The fundamental concept in any RESTful API is the resource. A resource is an object with a type, associated data, relationships to other resources, and a set of methods that operate on it. API resources are something you want to protect and required all access to be authenticated and probably authorized.

Every resource has a unique name - and clients use this name to specify to which resources they want to get access to. APIs resources represent functionality a client wants to invoke - typically modelled as Web APIs, but not necessarily.

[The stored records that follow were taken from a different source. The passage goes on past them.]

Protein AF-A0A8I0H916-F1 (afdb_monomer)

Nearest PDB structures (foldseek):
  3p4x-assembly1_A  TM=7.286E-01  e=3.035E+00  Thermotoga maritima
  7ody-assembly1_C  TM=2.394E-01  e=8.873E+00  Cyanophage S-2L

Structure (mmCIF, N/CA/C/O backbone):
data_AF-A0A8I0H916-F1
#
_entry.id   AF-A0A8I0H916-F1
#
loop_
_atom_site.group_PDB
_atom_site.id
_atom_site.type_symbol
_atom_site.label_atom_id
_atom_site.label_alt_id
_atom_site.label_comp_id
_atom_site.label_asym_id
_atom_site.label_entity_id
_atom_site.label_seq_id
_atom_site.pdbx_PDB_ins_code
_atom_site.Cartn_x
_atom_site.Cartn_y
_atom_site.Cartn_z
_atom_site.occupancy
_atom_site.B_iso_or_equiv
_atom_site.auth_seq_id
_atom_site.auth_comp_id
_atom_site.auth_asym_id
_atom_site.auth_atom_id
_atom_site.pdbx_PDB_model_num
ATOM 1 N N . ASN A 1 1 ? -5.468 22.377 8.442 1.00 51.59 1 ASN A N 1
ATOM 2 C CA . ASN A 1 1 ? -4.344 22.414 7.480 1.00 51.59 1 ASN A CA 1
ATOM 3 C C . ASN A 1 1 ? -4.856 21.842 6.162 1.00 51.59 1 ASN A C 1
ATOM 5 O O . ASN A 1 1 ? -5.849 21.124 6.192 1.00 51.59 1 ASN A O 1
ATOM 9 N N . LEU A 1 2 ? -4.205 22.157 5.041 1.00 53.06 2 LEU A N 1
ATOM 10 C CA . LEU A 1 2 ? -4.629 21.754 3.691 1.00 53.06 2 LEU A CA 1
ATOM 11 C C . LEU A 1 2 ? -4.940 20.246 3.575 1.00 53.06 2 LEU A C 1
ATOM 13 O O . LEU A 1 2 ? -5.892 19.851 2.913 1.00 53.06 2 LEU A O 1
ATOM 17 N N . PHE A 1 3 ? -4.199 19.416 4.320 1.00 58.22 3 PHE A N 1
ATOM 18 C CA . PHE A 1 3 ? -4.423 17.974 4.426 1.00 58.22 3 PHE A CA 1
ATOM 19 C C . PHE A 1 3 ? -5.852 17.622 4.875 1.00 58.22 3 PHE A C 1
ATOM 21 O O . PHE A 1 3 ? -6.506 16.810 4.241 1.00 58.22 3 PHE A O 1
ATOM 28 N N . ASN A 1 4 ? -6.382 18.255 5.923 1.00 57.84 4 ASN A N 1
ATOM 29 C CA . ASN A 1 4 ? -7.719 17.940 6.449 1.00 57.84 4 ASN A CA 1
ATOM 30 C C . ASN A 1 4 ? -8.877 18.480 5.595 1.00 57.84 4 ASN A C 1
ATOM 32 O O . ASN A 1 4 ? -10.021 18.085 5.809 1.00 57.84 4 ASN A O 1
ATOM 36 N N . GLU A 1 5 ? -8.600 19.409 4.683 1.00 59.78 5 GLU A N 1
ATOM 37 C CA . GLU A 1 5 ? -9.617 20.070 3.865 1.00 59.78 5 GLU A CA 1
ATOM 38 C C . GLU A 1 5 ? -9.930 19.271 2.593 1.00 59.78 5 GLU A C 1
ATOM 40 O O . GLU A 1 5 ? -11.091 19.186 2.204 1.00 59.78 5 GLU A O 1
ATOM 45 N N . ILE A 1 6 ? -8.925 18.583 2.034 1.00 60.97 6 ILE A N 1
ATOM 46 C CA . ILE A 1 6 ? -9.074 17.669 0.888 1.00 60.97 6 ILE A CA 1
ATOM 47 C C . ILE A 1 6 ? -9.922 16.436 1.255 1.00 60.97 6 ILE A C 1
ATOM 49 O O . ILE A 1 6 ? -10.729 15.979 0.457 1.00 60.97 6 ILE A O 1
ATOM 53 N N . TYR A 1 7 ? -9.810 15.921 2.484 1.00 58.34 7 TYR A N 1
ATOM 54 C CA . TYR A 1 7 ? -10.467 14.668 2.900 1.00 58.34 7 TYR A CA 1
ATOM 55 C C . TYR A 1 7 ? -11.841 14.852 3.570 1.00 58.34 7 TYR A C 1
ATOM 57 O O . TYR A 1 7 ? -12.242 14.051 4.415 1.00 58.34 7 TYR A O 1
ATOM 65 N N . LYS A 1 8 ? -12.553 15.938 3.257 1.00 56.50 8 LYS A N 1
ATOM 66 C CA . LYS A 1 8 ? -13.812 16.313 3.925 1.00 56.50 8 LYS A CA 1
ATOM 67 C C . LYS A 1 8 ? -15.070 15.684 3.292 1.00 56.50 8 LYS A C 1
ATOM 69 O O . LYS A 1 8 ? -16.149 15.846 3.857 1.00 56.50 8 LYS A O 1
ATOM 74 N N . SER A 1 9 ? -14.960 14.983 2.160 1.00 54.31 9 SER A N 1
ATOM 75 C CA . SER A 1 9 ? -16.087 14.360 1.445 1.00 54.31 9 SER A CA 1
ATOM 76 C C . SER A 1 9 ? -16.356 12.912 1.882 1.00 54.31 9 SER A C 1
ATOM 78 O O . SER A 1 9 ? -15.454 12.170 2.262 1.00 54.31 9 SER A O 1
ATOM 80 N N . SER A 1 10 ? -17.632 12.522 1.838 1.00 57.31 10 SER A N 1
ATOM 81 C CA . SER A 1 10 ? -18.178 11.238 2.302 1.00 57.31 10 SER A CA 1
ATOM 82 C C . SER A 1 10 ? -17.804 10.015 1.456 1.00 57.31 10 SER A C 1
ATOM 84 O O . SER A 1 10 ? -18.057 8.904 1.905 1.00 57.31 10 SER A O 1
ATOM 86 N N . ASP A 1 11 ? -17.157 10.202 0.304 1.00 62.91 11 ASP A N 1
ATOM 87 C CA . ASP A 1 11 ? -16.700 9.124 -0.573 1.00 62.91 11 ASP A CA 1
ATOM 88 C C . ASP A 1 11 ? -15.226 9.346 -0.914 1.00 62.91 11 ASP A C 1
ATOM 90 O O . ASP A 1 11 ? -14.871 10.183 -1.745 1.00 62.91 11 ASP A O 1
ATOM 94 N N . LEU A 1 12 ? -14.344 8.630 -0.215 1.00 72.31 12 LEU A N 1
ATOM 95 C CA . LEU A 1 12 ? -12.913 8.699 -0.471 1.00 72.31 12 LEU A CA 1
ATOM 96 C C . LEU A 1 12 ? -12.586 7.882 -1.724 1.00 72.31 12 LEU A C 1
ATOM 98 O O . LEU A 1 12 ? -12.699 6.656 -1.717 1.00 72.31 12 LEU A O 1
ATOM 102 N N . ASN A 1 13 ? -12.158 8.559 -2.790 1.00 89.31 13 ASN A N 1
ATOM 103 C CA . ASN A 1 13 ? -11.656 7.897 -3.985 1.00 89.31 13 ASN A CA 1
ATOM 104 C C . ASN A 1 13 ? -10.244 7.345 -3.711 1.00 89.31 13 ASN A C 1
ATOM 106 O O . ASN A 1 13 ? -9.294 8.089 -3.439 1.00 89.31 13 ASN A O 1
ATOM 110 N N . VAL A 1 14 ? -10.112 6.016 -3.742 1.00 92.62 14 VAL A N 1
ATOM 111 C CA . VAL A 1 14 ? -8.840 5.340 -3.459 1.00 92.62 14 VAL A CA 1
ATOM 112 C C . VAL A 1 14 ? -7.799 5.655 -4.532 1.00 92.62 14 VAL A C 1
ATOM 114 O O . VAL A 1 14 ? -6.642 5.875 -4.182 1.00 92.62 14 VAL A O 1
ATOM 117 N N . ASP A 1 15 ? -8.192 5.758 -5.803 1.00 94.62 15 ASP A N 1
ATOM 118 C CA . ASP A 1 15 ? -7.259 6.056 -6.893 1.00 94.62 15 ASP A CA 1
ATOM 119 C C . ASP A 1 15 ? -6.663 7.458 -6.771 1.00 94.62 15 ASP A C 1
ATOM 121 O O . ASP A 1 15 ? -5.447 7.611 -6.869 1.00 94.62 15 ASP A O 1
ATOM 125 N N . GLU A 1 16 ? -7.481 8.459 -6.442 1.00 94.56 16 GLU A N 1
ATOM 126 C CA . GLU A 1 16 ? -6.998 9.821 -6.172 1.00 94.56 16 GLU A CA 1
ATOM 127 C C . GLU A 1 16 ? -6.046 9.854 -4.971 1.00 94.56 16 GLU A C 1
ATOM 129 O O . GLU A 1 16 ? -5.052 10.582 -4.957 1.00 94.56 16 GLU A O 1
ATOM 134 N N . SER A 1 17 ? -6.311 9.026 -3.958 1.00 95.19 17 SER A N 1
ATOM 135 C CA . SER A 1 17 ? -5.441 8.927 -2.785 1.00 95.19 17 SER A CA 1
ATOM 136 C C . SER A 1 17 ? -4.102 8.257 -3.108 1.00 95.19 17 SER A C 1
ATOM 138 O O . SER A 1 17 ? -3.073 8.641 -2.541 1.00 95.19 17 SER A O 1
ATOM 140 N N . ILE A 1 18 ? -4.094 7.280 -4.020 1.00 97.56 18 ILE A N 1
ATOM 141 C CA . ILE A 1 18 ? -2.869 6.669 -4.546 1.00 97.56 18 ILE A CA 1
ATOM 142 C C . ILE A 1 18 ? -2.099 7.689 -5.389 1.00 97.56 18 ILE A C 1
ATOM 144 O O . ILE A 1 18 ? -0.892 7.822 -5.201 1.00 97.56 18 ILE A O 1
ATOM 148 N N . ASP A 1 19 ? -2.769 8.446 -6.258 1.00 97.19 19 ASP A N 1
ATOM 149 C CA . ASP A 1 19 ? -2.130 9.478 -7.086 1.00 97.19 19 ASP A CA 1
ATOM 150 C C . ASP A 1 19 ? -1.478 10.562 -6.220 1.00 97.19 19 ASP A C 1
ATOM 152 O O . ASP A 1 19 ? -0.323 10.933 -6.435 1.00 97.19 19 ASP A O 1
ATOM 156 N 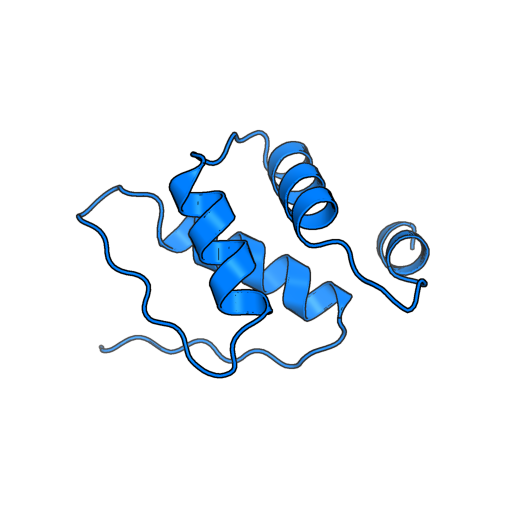N . LEU A 1 20 ? -2.169 11.009 -5.170 1.00 96.12 20 LEU A N 1
ATOM 157 C CA . LEU A 1 20 ? -1.606 11.941 -4.199 1.00 96.12 20 LEU A CA 1
ATOM 158 C C . LEU A 1 20 ? -0.406 11.334 -3.457 1.00 96.12 20 LEU A C 1
ATOM 160 O O . LEU A 1 20 ? 0.591 12.016 -3.223 1.00 96.12 20 LEU A O 1
ATOM 164 N N . PHE A 1 21 ? -0.472 10.056 -3.074 1.00 97.38 21 PHE A N 1
ATOM 165 C CA . PHE A 1 21 ? 0.656 9.359 -2.454 1.00 97.38 21 PHE A CA 1
ATOM 166 C C . PHE A 1 21 ? 1.870 9.287 -3.393 1.00 97.38 21 PHE A C 1
ATOM 168 O O . PHE A 1 21 ? 2.987 9.572 -2.959 1.00 97.38 21 PHE A O 1
ATOM 175 N N . GLU A 1 22 ? 1.665 8.960 -4.668 1.00 98.25 22 GLU A N 1
ATOM 176 C CA . GLU A 1 22 ? 2.703 8.948 -5.704 1.00 98.25 22 GLU A CA 1
ATOM 177 C C . GLU A 1 22 ? 3.356 10.326 -5.871 1.00 98.25 22 GLU A C 1
ATOM 179 O O . GLU A 1 22 ? 4.585 10.435 -5.842 1.00 98.25 22 GLU A O 1
ATOM 184 N N . GLN A 1 23 ? 2.543 11.384 -5.957 1.00 97.94 23 GLN A N 1
ATOM 185 C CA . GLN A 1 23 ? 3.009 12.768 -6.073 1.00 97.94 23 GLN A CA 1
ATOM 186 C C . GLN A 1 23 ? 3.835 13.208 -4.861 1.00 97.94 23 GLN A C 1
ATOM 188 O O . GLN A 1 23 ? 4.950 13.699 -5.027 1.00 97.94 23 GLN A O 1
ATOM 193 N N . LEU A 1 24 ? 3.320 13.005 -3.643 1.00 96.50 24 LEU A N 1
ATOM 194 C CA . LEU A 1 24 ? 3.981 13.435 -2.404 1.00 96.50 24 LEU A CA 1
ATOM 195 C C . LEU A 1 24 ? 5.295 12.695 -2.131 1.00 96.50 24 LEU A C 1
ATOM 197 O O . LEU A 1 24 ? 6.175 13.236 -1.468 1.00 96.50 24 LEU A O 1
ATOM 201 N N . ASN A 1 25 ? 5.419 11.453 -2.603 1.00 96.69 25 ASN A N 1
ATOM 202 C CA . ASN A 1 25 ? 6.605 10.626 -2.380 1.00 96.69 25 ASN A CA 1
ATOM 203 C C . ASN A 1 25 ? 7.538 10.581 -3.599 1.00 96.69 25 ASN A C 1
ATOM 205 O O . ASN A 1 25 ? 8.567 9.913 -3.528 1.00 96.69 25 ASN A O 1
ATOM 209 N N . HIS A 1 26 ? 7.203 11.275 -4.693 1.00 97.62 26 HIS A N 1
ATOM 210 C CA . HIS A 1 26 ? 7.954 11.273 -5.954 1.00 97.62 26 HIS A CA 1
ATOM 211 C C . HIS A 1 26 ? 8.235 9.859 -6.495 1.00 97.62 26 HIS A C 1
ATOM 213 O O . HIS A 1 26 ? 9.349 9.542 -6.913 1.00 97.62 26 HIS A O 1
ATOM 219 N N . ILE A 1 27 ? 7.218 8.996 -6.483 1.00 97.56 27 ILE A N 1
ATOM 220 C CA . ILE A 1 27 ? 7.293 7.615 -6.983 1.00 97.56 27 ILE A CA 1
ATOM 221 C C . ILE A 1 27 ? 6.135 7.314 -7.931 1.00 97.56 27 ILE A C 1
ATOM 223 O O . ILE A 1 27 ? 5.120 8.002 -7.920 1.00 97.56 27 ILE A O 1
ATOM 227 N N . LYS A 1 28 ? 6.257 6.233 -8.706 1.00 97.88 28 LYS A N 1
ATOM 228 C CA . LYS A 1 28 ? 5.139 5.637 -9.440 1.00 97.88 28 LYS A CA 1
ATOM 229 C C . LYS A 1 28 ? 4.967 4.189 -9.004 1.00 97.88 28 LYS A C 1
ATOM 231 O O . LYS A 1 28 ? 5.919 3.412 -9.043 1.00 97.88 28 LYS A O 1
ATOM 236 N N . MET A 1 29 ? 3.768 3.838 -8.563 1.00 98.06 29 MET A N 1
ATOM 237 C CA . MET A 1 29 ? 3.401 2.472 -8.226 1.00 98.06 29 MET A CA 1
ATOM 238 C C . MET A 1 29 ? 3.042 1.713 -9.503 1.00 98.06 29 MET A C 1
ATOM 240 O O . MET A 1 29 ? 2.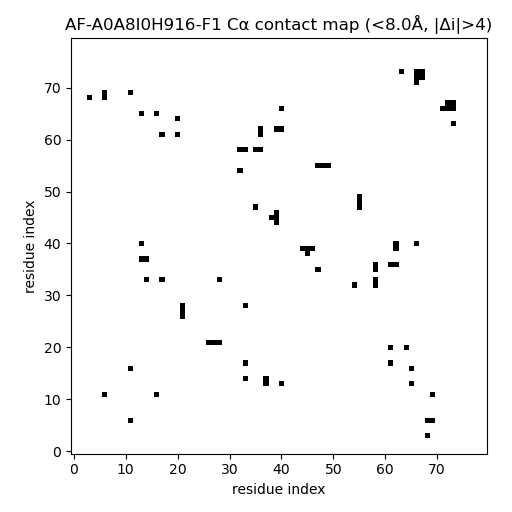394 2.237 -10.411 1.00 98.06 29 MET A O 1
ATOM 244 N N . HIS A 1 30 ? 3.451 0.450 -9.569 1.00 97.56 30 HIS A N 1
ATOM 245 C CA . HIS A 1 30 ? 3.000 -0.442 -10.634 1.00 97.56 30 HIS A CA 1
ATOM 246 C C . HIS A 1 30 ? 1.504 -0.738 -10.482 1.00 97.56 30 HIS A C 1
ATOM 248 O O . HIS A 1 30 ? 0.982 -0.729 -9.366 1.00 97.56 30 HIS A O 1
ATOM 254 N N . ALA A 1 31 ? 0.824 -1.058 -11.588 1.00 97.31 31 ALA A N 1
ATOM 255 C CA . ALA A 1 31 ? -0.614 -1.345 -11.592 1.00 97.31 31 ALA A CA 1
ATOM 256 C C . ALA A 1 31 ? -1.015 -2.373 -10.516 1.00 97.31 31 ALA A C 1
ATOM 258 O O . ALA A 1 31 ? -1.884 -2.100 -9.700 1.00 97.31 31 ALA A O 1
ATOM 259 N N . ASN A 1 32 ? -0.272 -3.476 -10.396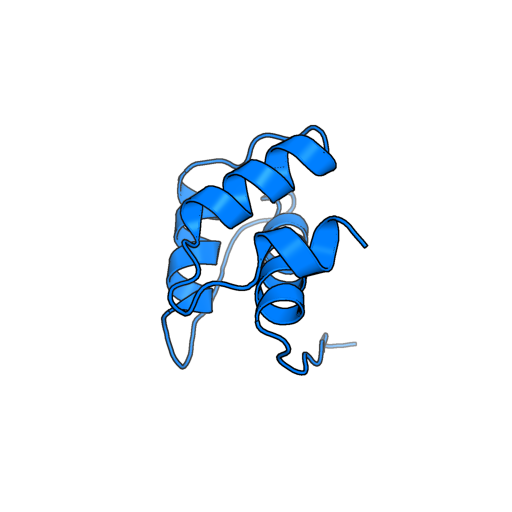 1.00 96.38 32 ASN A N 1
ATOM 260 C CA . ASN A 1 32 ? -0.525 -4.503 -9.382 1.00 96.38 32 ASN A CA 1
ATOM 261 C C . ASN A 1 32 ? -0.360 -4.018 -7.926 1.00 96.38 32 ASN A C 1
ATOM 263 O O . ASN A 1 32 ? -0.997 -4.551 -7.020 1.00 96.38 32 ASN A O 1
ATOM 267 N N . GLN A 1 33 ? 0.495 -3.025 -7.670 1.00 98.25 33 GLN A N 1
ATOM 268 C CA . GLN A 1 33 ? 0.623 -2.412 -6.349 1.00 98.25 33 GLN A CA 1
ATOM 269 C C . GLN A 1 33 ? -0.575 -1.502 -6.059 1.00 98.25 33 GLN A C 1
ATOM 271 O O . GLN A 1 33 ? -1.039 -1.480 -4.921 1.00 98.25 33 GLN A O 1
ATOM 276 N N . ARG A 1 34 ? -1.086 -0.785 -7.073 1.00 98.00 34 ARG A N 1
ATOM 277 C CA . ARG A 1 34 ? -2.326 0.001 -6.966 1.00 98.00 34 ARG A CA 1
ATOM 278 C C . ARG A 1 34 ? -3.514 -0.914 -6.686 1.00 98.00 34 ARG A C 1
ATOM 280 O O . ARG A 1 34 ? -4.219 -0.693 -5.710 1.00 98.00 34 ARG A O 1
ATOM 287 N N . ASP A 1 35 ? -3.642 -2.005 -7.440 1.00 96.44 35 ASP A N 1
ATOM 288 C CA . ASP A 1 35 ? -4.677 -3.023 -7.231 1.00 96.44 35 ASP A CA 1
ATOM 289 C C . ASP A 1 35 ? -4.612 -3.612 -5.817 1.00 96.44 35 ASP A C 1
ATOM 291 O O . ASP A 1 35 ? -5.639 -3.770 -5.158 1.00 96.44 35 ASP A O 1
ATOM 295 N N . ALA A 1 36 ? -3.404 -3.891 -5.313 1.00 97.44 36 ALA A N 1
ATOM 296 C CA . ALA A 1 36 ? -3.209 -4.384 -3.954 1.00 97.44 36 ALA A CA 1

API Resources are defined and provided by each application as part of the vanilla configuration.

Models

model

More technical information at https://docs.duendesoftware.com/identityserver/v6/fundamentals/resources/api_resources/.

ApiResource

This class model an API resource.

ApiClaims

List of associated user claim types that should be included in the access token.

ApiSecrets

The API secret is used for the introspection endpoint. The API can authenticate with introspection using the API name and secret. Internally in Sequel we are not using introspection, as we are using JWT validation.

ApiScope

In the simple case an API has exactly one scope. But there are cases where you might want to sub-divide the functionality of an API, and give different clients access to different parts.

ApiScopeClaim

List of associated user claim types that should be included in the access token. The claims specified here will be added to the list of claims specified for the API.

Sample

At sequel-security tool section we will cover how to export and import configurations, in this section we will cover the data exchange formats. Following this format, we represent an API resource in JSON format as:

  {
    "Enabled": true,
    "Name": "sec.api",
    "DisplayName": "Security API",
    "Description": "Security Rest API",
    "UserClaims": [],
    "ApiSecrets": [],
    "Scopes": [
      {
        "Name": "sec.api",
        "DisplayName": null,
        "Description": "sec.api",
        "Required": true,
        "Emphasize": true,
        "ShowInDiscoveryDocument": true,
        "UserClaims": []
      }
    ]
  }

The above sample represents a traditional API resource definition where the most important properties are:

  • Name: unique name of the API resource. Must follow the key naming convention, where all key starts with the application key followed by a dot and the code.
  • DisplayName: friendly short name used in consent screens. Currently this is not used in our implementations.
  • Description: text describing the API resource.
  • UserClaims: Usually empty, as we are not requiring it.
  • ApiSecrets: Usually empty, as we are not using the introspection endpoint.
  • Scopes: At least, one scope is required. The name must be a valid key.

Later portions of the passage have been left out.